Teresa Barreiro, Kane County's circuit clerk, told the Committee of the Whole on April 28 that the county's coordinated case-management system and local workflow tools have improved efficiency and will enable compliance with new state expungement rules.
"Officers can now receive a case number and judicial assignment in real time," Barreiro said, describing an integration the office implemented with laser-forms and Enterprise Justice that allows officers to file from the field.
Why it matters: the upgrades increase speed and accuracy in case intake and help the court system meet statutory reporting requirements. They also affect public access to records and how automatic expungements (the state's "clean slate" changes) will be implemented.
Barreiro reviewed key components: an electronic filing portal (eFile Illinois is state-provided), the local ECHO courtroom application that supports paperless criminal courtrooms, task queues that route orders and interpreter requests, DocuSign integration for signatures and a public dashboard that reports safety-act impacts and case statistics. She said the county transitioned to a largely remote-capable clerk's office during COVID and did not experience the backlogs some other jurisdictions saw.

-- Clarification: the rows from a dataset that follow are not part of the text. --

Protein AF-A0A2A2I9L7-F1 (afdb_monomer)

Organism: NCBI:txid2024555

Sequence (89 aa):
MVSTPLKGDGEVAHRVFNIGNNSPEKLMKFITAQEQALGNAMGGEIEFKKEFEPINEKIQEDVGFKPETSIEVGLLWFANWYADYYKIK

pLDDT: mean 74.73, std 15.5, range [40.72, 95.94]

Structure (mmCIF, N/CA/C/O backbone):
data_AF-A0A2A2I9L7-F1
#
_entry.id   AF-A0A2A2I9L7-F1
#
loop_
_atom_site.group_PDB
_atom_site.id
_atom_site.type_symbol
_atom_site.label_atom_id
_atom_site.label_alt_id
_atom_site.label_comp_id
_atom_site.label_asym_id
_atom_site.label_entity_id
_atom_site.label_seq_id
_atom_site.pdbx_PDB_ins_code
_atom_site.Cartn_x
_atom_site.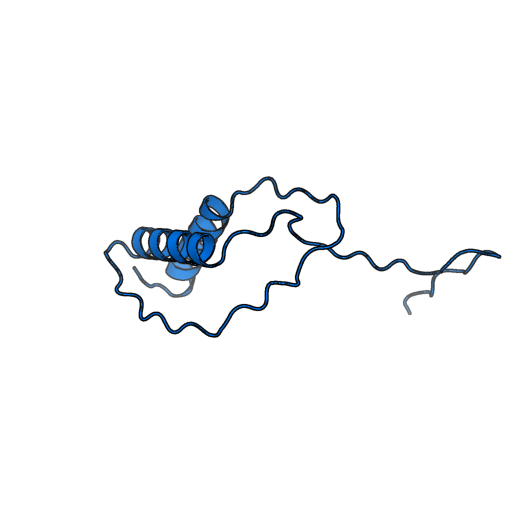Cartn_y
_atom_site.Cartn_z
_atom_site.occupancy
_atom_site.B_iso_or_equiv
_atom_site.auth_seq_id
_atom_site.auth_comp_id
_atom_site.auth_asym_id
_atom_site.auth_atom_id
_atom_site.pdbx_PDB_model_num
ATOM 1 N N . MET A 1 1 ? 2.823 -30.207 -27.877 1.00 40.72 1 MET A N 1
ATOM 2 C CA . MET A 1 1 ? 4.274 -29.979 -27.708 1.00 40.72 1 MET A CA 1
ATOM 3 C C . MET A 1 1 ? 4.544 -28.537 -28.082 1.00 40.72 1 MET A C 1
ATOM 5 O O . MET A 1 1 ? 4.164 -28.151 -29.178 1.00 40.72 1 MET A O 1
ATOM 9 N N . VAL A 1 2 ? 5.096 -27.732 -27.176 1.00 48.69 2 VAL A N 1
ATOM 10 C CA . VAL A 1 2 ? 5.512 -26.362 -27.512 1.00 48.69 2 VAL A CA 1
ATOM 11 C C . VAL A 1 2 ? 6.836 -26.481 -28.263 1.00 48.69 2 VAL A C 1
ATOM 13 O O . VAL A 1 2 ? 7.788 -27.047 -27.734 1.00 48.69 2 VAL A O 1
ATOM 16 N N . SER A 1 3 ? 6.865 -26.046 -29.521 1.00 61.06 3 SER A N 1
ATOM 17 C CA . SER A 1 3 ? 8.058 -26.073 -30.369 1.00 61.06 3 SER A CA 1
ATOM 18 C C . SER A 1 3 ? 9.119 -25.121 -29.822 1.00 61.06 3 SER A C 1
ATOM 20 O O . SER A 1 3 ? 8.847 -23.935 -29.631 1.00 61.06 3 SER A O 1
ATOM 22 N N . THR A 1 4 ? 10.324 -25.634 -29.582 1.00 60.50 4 THR A N 1
ATOM 23 C CA . THR A 1 4 ? 11.491 -24.838 -29.186 1.00 60.50 4 THR A CA 1
ATOM 24 C C . THR A 1 4 ? 11.839 -23.826 -30.289 1.00 60.50 4 THR A C 1
ATOM 26 O O . THR A 1 4 ? 11.860 -24.217 -31.459 1.00 60.50 4 THR A O 1
ATOM 29 N N . PRO A 1 5 ? 12.115 -22.547 -29.967 1.00 62.25 5 PRO A N 1
ATOM 30 C CA . PRO A 1 5 ? 12.505 -21.555 -30.966 1.00 62.25 5 PRO A CA 1
ATOM 31 C C . PRO A 1 5 ? 13.792 -21.970 -31.686 1.00 62.25 5 PRO A C 1
ATOM 33 O O . PRO A 1 5 ? 14.764 -22.378 -31.048 1.00 62.25 5 PRO A O 1
ATOM 36 N N . LEU A 1 6 ? 13.796 -21.872 -33.017 1.00 65.62 6 LEU A N 1
ATOM 37 C CA . LEU A 1 6 ? 14.966 -22.178 -33.839 1.00 65.62 6 LEU A CA 1
ATOM 38 C C . LEU A 1 6 ? 16.060 -21.127 -33.605 1.00 65.62 6 LEU A C 1
ATOM 40 O O . LEU A 1 6 ? 15.804 -19.927 -33.663 1.00 65.62 6 LEU A O 1
ATOM 44 N N . LYS A 1 7 ? 17.283 -21.594 -33.343 1.00 60.25 7 LYS A N 1
ATOM 45 C CA . LYS A 1 7 ? 18.470 -20.760 -33.137 1.00 60.25 7 LYS A CA 1
ATOM 46 C C . LYS A 1 7 ? 19.089 -20.435 -34.503 1.00 60.25 7 LYS A C 1
ATOM 48 O O . LYS A 1 7 ? 19.508 -21.354 -35.199 1.00 60.25 7 LYS A O 1
ATOM 53 N N . GLY A 1 8 ? 19.113 -19.161 -34.896 1.00 6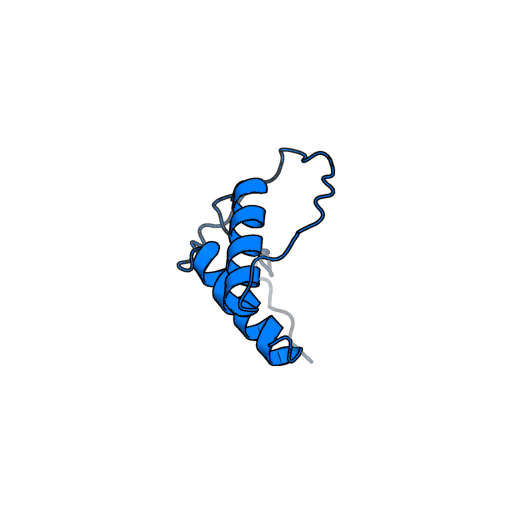2.25 8 GLY A N 1
ATOM 54 C CA . GLY A 1 8 ? 19.899 -18.692 -36.044 1.00 62.25 8 GLY A CA 1
ATOM 55 C C . GLY A 1 8 ? 21.381 -18.580 -35.677 1.00 62.25 8 GLY A C 1
ATOM 56 O O . GLY A 1 8 ? 21.702 -18.289 -34.521 1.00 62.25 8 GLY A O 1
ATOM 57 N N . ASP A 1 9 ? 22.278 -18.832 -36.635 1.00 56.41 9 ASP A N 1
ATOM 58 C CA . ASP A 1 9 ? 23.730 -18.769 -36.428 1.00 56.41 9 ASP A CA 1
ATOM 59 C C . ASP A 1 9 ? 24.140 -17.403 -35.852 1.00 56.41 9 ASP A C 1
ATOM 61 O O . ASP A 1 9 ? 24.064 -16.375 -36.519 1.00 56.41 9 ASP A O 1
ATOM 65 N N . GLY A 1 10 ? 24.553 -17.401 -34.579 1.00 61.56 10 GLY A N 1
ATOM 66 C CA . GLY A 1 10 ? 25.031 -16.219 -33.855 1.00 61.56 10 GLY A CA 1
ATOM 67 C C . GLY A 1 10 ? 24.053 -15.576 -32.861 1.00 61.56 10 GLY A C 1
ATOM 68 O O . GLY A 1 10 ? 24.490 -14.723 -32.091 1.00 61.56 10 GLY A O 1
ATOM 69 N N . GLU A 1 11 ? 22.781 -15.989 -32.793 1.00 66.56 11 GLU A N 1
ATOM 70 C CA . GLU A 1 11 ? 21.794 -15.375 -31.884 1.00 66.56 11 GLU A CA 1
ATOM 71 C C . GLU A 1 11 ? 21.351 -16.284 -30.718 1.00 66.56 11 GLU A C 1
ATOM 73 O O . GLU A 1 11 ? 21.282 -17.514 -30.804 1.00 66.56 11 GLU A O 1
ATOM 78 N N . VAL A 1 12 ? 21.058 -15.658 -29.572 1.00 68.25 12 VAL A N 1
ATOM 79 C CA . VAL A 1 12 ? 20.588 -16.328 -28.349 1.00 68.25 12 VAL A CA 1
ATOM 80 C C . VAL A 1 12 ? 19.087 -16.615 -28.477 1.00 68.25 12 VAL A C 1
ATOM 82 O O . VAL A 1 12 ? 18.302 -15.701 -28.709 1.00 68.25 12 VAL A O 1
ATOM 85 N N . ALA A 1 13 ? 18.674 -17.876 -28.296 1.00 74.38 13 ALA A N 1
ATOM 86 C CA . ALA A 1 13 ? 17.296 -18.338 -28.536 1.00 74.38 13 ALA A CA 1
ATOM 87 C C . ALA A 1 13 ? 16.238 -17.750 -27.577 1.00 74.38 13 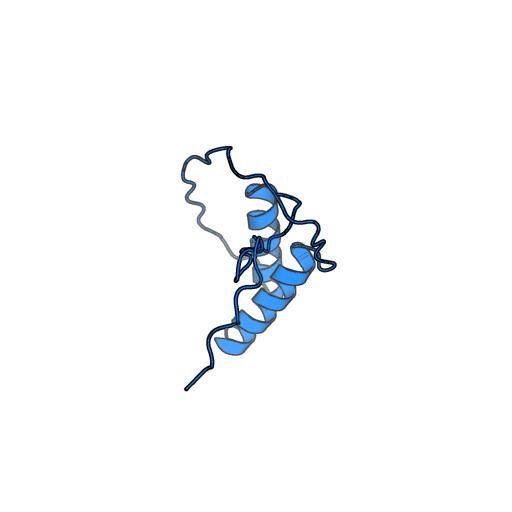ALA A C 1
ATOM 89 O O . ALA A 1 13 ? 15.041 -17.832 -27.845 1.00 74.38 13 ALA A O 1
ATOM 90 N N . HIS A 1 14 ? 16.672 -17.163 -26.459 1.00 69.50 14 HIS A N 1
ATOM 91 C CA . HIS A 1 14 ? 15.811 -16.570 -25.441 1.00 69.50 14 HIS A CA 1
ATOM 92 C C . HIS A 1 14 ? 16.490 -15.342 -24.833 1.00 69.50 14 HIS A C 1
ATOM 94 O O . HIS A 1 14 ? 17.718 -15.286 -24.744 1.00 69.50 14 HIS A O 1
ATOM 100 N N . ARG A 1 15 ? 15.686 -14.375 -24.385 1.00 74.25 15 ARG A N 1
ATOM 101 C CA . ARG A 1 15 ? 16.146 -13.188 -23.657 1.00 74.25 15 ARG A CA 1
ATOM 102 C C . ARG A 1 15 ? 15.457 -13.140 -22.299 1.00 74.25 15 ARG A C 1
ATOM 104 O O . ARG A 1 15 ? 14.254 -13.372 -22.214 1.00 74.25 15 ARG A O 1
ATOM 111 N N . VAL A 1 16 ? 16.232 -12.851 -21.262 1.00 76.44 16 VAL A N 1
ATOM 112 C CA . VAL A 1 16 ? 15.729 -12.589 -19.912 1.00 76.44 16 VAL A CA 1
ATOM 113 C C . VAL A 1 16 ? 15.688 -11.080 -19.738 1.00 76.44 16 VAL A C 1
ATOM 115 O O . VAL A 1 16 ? 16.666 -10.400 -20.039 1.00 76.44 16 VAL A O 1
ATOM 118 N N . PHE A 1 17 ? 14.556 -10.573 -19.268 1.00 70.62 17 PHE A N 1
ATOM 119 C CA . PHE A 1 17 ? 14.389 -9.173 -18.912 1.00 70.62 17 PHE A CA 1
ATOM 120 C C . PHE A 1 17 ? 13.969 -9.117 -17.451 1.00 70.62 17 PHE A C 1
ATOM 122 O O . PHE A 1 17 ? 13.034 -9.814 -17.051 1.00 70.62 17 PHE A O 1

A demo walked the committee through filing a case, adding charges and how the system sends entries to the state's attorney's office. Jessica Swara, the circuit clerk's court operations manager, demonstrated disposition entry screens and how statutory fee schedules and multi-count sentencing orders are entered into the system.

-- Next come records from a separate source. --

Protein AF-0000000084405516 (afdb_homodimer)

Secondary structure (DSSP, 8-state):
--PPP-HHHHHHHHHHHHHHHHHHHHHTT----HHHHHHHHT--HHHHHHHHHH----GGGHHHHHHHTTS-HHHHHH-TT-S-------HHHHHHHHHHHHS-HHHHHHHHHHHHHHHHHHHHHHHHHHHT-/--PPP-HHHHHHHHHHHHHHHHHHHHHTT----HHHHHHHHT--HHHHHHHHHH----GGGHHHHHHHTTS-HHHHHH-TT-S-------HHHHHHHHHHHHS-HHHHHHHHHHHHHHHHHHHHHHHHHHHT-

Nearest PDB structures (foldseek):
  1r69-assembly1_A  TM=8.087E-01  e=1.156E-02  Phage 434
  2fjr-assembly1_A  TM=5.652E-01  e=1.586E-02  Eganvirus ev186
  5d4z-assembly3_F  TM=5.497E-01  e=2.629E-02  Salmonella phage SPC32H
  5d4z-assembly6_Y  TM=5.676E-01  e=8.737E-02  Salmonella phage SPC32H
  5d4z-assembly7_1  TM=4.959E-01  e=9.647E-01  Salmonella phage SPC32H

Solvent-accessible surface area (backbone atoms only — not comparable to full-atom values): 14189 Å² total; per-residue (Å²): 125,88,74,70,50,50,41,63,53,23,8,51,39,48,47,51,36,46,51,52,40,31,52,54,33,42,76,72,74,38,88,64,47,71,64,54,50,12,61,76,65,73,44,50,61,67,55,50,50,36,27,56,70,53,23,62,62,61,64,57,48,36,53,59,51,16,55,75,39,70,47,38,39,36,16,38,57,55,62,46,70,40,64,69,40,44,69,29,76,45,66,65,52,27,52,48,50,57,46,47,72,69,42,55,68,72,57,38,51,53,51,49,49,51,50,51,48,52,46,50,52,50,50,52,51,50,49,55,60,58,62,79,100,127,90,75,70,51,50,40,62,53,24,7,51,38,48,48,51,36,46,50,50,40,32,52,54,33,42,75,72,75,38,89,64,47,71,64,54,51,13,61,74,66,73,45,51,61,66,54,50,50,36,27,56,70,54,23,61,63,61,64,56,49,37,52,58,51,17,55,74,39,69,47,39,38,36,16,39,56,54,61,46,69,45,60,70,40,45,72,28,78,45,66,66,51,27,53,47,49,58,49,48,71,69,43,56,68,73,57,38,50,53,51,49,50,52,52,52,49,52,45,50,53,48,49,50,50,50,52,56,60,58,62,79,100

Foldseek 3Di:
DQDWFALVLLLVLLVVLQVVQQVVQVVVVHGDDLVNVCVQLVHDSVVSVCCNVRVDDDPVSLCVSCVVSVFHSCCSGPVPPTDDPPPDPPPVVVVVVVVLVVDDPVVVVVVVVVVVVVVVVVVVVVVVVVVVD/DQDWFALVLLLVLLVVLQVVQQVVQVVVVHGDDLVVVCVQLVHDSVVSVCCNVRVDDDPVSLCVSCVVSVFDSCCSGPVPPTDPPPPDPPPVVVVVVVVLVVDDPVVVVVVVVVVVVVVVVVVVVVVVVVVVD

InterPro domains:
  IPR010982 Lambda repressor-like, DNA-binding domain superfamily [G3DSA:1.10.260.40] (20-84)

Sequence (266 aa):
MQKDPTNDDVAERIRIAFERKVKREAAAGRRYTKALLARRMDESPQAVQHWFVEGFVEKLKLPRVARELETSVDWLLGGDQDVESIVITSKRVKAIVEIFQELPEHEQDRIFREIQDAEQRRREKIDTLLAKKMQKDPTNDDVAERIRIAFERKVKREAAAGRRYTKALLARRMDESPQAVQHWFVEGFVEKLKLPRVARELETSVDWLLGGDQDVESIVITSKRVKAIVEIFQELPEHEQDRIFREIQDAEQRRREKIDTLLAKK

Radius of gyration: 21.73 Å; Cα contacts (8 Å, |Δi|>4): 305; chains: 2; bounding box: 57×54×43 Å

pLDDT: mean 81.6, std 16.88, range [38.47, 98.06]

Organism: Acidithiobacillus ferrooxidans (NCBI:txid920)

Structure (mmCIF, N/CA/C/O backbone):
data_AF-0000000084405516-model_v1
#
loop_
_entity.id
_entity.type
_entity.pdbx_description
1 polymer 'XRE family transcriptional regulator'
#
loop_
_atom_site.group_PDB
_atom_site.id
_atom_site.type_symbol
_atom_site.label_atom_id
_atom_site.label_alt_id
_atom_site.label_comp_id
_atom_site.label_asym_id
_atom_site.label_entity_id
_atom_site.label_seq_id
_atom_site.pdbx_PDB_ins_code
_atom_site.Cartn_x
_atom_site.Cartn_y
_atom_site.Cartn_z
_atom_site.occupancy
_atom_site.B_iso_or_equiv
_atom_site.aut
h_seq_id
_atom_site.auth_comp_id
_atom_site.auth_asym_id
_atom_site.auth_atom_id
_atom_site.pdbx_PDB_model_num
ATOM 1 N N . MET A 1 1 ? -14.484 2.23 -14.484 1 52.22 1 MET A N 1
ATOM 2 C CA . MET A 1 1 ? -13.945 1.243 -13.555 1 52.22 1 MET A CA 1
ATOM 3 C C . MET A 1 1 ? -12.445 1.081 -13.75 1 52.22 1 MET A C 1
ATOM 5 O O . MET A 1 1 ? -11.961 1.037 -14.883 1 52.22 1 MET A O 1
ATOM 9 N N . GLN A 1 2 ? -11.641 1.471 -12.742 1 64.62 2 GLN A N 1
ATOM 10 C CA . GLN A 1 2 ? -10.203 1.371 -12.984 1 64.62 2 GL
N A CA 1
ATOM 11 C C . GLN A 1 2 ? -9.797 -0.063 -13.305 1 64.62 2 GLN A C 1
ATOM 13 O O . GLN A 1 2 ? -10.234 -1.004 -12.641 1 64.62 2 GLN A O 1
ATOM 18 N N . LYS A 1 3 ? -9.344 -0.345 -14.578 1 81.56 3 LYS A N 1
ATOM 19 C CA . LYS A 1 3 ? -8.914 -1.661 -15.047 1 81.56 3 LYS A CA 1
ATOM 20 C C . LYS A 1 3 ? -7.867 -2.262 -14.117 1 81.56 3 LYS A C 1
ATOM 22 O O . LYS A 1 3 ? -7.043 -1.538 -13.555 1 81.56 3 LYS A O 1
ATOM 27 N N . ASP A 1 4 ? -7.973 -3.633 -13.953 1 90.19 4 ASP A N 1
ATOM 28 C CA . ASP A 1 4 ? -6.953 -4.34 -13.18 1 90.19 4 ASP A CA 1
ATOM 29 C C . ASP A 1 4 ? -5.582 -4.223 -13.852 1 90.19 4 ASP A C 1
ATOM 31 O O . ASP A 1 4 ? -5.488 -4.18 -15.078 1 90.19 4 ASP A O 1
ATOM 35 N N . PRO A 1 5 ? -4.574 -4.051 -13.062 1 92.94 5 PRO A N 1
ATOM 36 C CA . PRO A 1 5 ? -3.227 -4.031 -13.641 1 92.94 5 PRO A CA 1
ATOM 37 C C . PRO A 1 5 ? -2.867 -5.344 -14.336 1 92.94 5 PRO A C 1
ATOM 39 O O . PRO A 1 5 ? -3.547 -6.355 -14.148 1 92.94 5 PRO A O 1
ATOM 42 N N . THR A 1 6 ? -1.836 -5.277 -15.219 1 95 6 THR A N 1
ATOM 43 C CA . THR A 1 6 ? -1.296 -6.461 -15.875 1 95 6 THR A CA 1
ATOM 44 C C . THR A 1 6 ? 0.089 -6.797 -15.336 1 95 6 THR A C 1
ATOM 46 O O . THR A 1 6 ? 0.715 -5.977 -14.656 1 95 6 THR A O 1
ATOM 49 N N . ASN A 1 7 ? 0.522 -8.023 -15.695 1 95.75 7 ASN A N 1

Barreiro and staff acknowledged usability complaints from some users and said training videos, help lines and targeted support are available. They also said a replacement public portal, "justice case access," will offer improved searching (case number and smart-name search) and clarified that certain documents remain restricted to protect sensitive proceedings until service is completed.
The committee did not take formal action; staff said the county will continue implementing portal upgrades, prepare for automatic expungement workflows and provide training resources to local users.